Start of Data to use

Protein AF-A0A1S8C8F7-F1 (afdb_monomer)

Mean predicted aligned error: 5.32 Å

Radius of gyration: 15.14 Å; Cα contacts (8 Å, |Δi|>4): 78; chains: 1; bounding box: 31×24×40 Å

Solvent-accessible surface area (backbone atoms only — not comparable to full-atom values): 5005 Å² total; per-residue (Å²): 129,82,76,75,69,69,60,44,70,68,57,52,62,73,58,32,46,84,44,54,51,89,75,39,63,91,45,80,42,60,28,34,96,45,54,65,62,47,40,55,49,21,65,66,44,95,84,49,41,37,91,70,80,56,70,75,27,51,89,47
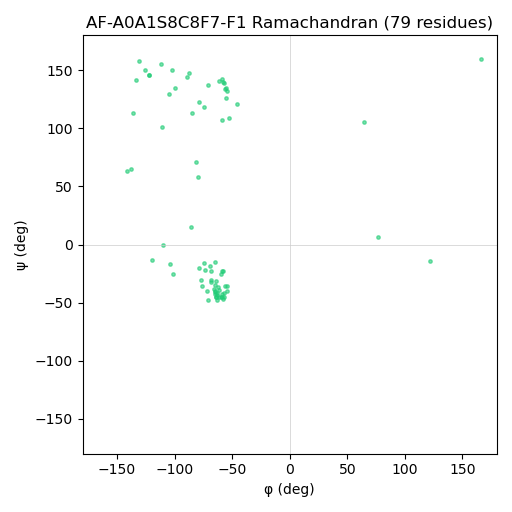,69,69,60,41,53,52,50,36,54,41,72,78,37,52,77,82,53,61,96,65,134

Secondary structure (DSSP, 8-state):
-PPP----HHHHHHH-EEE--TT-TT--EEE-S-HHHHHHHHHHSTT-S-SS--GGGS--HHHHHHHHHHHH-GGGTTT--

pLDDT: mean 88.5, std 13.75, range [35.97, 98.06]

Nearest PDB structures (foldseek):
  8uyr-assembly1_B  TM=4.568E-01  e=6.588E+00  Rhodococcus rhodochrous

Sequence (81 aa):
MPAPDRVPPSFLQAHTRVERPTLVPEVQLHVADDVVALWEAMETEAGGAGQDPPFWAAAWPGGQALARHVLDRPELVAGKR

Structure (mmCIF, N/CA/C/O backbone):
data_AF-A0A1S8C8F7-F1
#
_entry.id   AF-A0A1S8C8F7-F1
#
loop_
_atom_site.group_PDB
_atom_site.id
_atom_site.type_symbol
_atom_site.label_atom_id
_atom_site.label_alt_id
_atom_site.label_comp_id
_atom_site.label_asym_id
_atom_site.label_entity_id
_atom_site.label_seq_id
_atom_site.pdbx_PDB_ins_code
_atom_site.Cartn_x
_atom_site.Cartn_y
_atom_site.Cartn_z
_atom_site.occupancy
_atom_site.B_iso_or_equiv
_atom_site.auth_seq_id
_atom_site.auth_
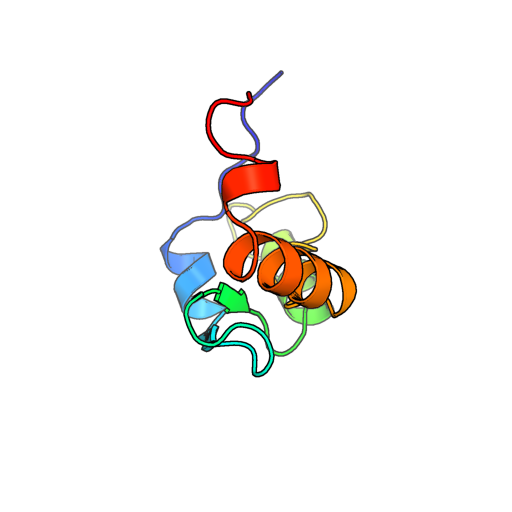comp_id
_atom_site.auth_asym_id
_atom_site.auth_atom_id
_atom_site.pdbx_PDB_model_num
ATOM 1 N N . MET A 1 1 ? 19.471 18.061 3.221 1.00 35.97 1 MET A N 1
ATOM 2 C CA . MET A 1 1 ? 19.198 16.824 2.464 1.00 35.97 1 MET A CA 1
ATOM 3 C C . MET A 1 1 ? 18.426 17.208 1.220 1.00 35.97 1 MET A C 1
ATOM 5 O O . MET A 1 1 ? 17.501 18.001 1.380 1.00 35.97 1 MET A O 1
ATOM 9 N N . PRO A 1 2 ? 18.816 16.757 0.016 1.00 38.53 2 PRO A N 1
ATOM 10 C CA . PRO A 1 2 ? 17.973 16.965 -1.155 1.00 38.53 2 PRO A CA 1
ATOM 11 C C . PRO A 1 2 ? 16.614 16.306 -0.892 1.00 38.53 2 PRO A C 1
ATOM 13 O O . PRO A 1 2 ? 16.544 15.291 -0.196 1.00 38.53 2 PRO A O 1
ATOM 16 N N . ALA A 1 3 ? 15.534 16.941 -1.350 1.00 45.62 3 ALA A N 1
ATOM 17 C CA . ALA A 1 3 ? 14.214 16.324 -1.304 1.00 45.62 3 ALA A CA 1
ATOM 18 C C . ALA A 1 3 ? 14.289 14.994 -2.072 1.00 45.62 3 ALA A C 1
ATOM 20 O O . ALA A 1 3 ? 14.966 14.971 -3.101 1.00 45.62 3 ALA A O 1
ATOM 21 N N . PRO A 1 4 ? 13.662 13.906 -1.588 1.00 53.66 4 PRO A N 1
ATOM 22 C CA . PRO A 1 4 ? 13.647 12.662 -2.343 1.00 53.66 4 PRO A CA 1
ATOM 23 C C . PRO A 1 4 ? 13.087 12.962 -3.731 1.00 53.66 4 PRO A C 1
ATOM 25 O O . PRO A 1 4 ? 12.078 13.672 -3.837 1.00 53.66 4 PRO A O 1
ATOM 28 N N . ASP A 1 5 ? 13.767 12.475 -4.770 1.00 64.06 5 ASP A N 1
ATOM 29 C CA . ASP A 1 5 ? 13.287 12.580 -6.143 1.00 64.06 5 ASP A CA 1
ATOM 30 C C . ASP A 1 5 ? 11.867 12.015 -6.169 1.00 64.06 5 ASP A C 1
ATOM 32 O O . ASP A 1 5 ? 11.614 10.838 -5.904 1.00 64.06 5 ASP A O 1
ATOM 36 N N . ARG A 1 6 ? 10.900 12.915 -6.335 1.00 74.06 6 ARG A N 1
ATOM 37 C CA . ARG A 1 6 ? 9.492 12.572 -6.217 1.00 74.06 6 ARG A CA 1
ATOM 38 C C . ARG A 1 6 ? 9.110 11.791 -7.464 1.00 74.06 6 ARG A C 1
ATOM 40 O O . ARG A 1 6 ? 9.132 12.365 -8.551 1.00 74.06 6 ARG A O 1
ATOM 47 N N . VAL A 1 7 ? 8.686 10.540 -7.281 1.00 83.44 7 VAL A N 1
ATOM 48 C CA . VAL A 1 7 ? 8.136 9.694 -8.351 1.00 83.44 7 VAL A CA 1
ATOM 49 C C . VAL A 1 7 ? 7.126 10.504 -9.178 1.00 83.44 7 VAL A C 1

End of Data to use

The answer consists solely of the lines from the one containing "ATOM 28 N N" through the last line of the data above, reproduced exactly.

### Answer box
ATOM 28 N N . ASP A 1 5 ? 13.767 12.475 -4.770 1.00 64.06 5 ASP A N 1
ATOM 29 C CA . ASP A 1 5 ? 13.287 12.580 -6.143 1.00 64.06 5 ASP A CA 1
ATOM 30 C C . ASP A 1 5 ? 11.867 12.015 -6.169 1.00 64.06 5 ASP A C 1
ATOM 32 O O . ASP A 1 5 ? 11.614 10.838 -5.904 1.00 64.06 5 ASP A O 1
ATOM 36 N N . ARG A 1 6 ? 10.900 12.915 -6.335 1.00 74.06 6 ARG A N 1
ATOM 37 C CA . ARG A 1 6 ? 9.492 12.572 -6.217 1.00 74.06 6 ARG A CA 1
ATOM 38 C C . ARG A 1 6 ? 9.110 11.791 -7.464 1.00 74.06 6 ARG A C 1
ATOM 40 O O . ARG A 1 6 ? 9.132 12.365 -8.551 1.00 74.06 6 ARG A O 1
ATOM 47 N N . VAL A 1 7 ? 8.686 10.540 -7.281 1.00 83.44 7 VAL A N 1
ATOM 48 C CA . VAL A 1 7 ? 8.136 9.694 -8.351 1.00 83.44 7 VAL A CA 1
ATOM 49 C C . VAL A 1 7 ? 7.126 10.504 -9.178 1.00 83.44 7 VAL A C 1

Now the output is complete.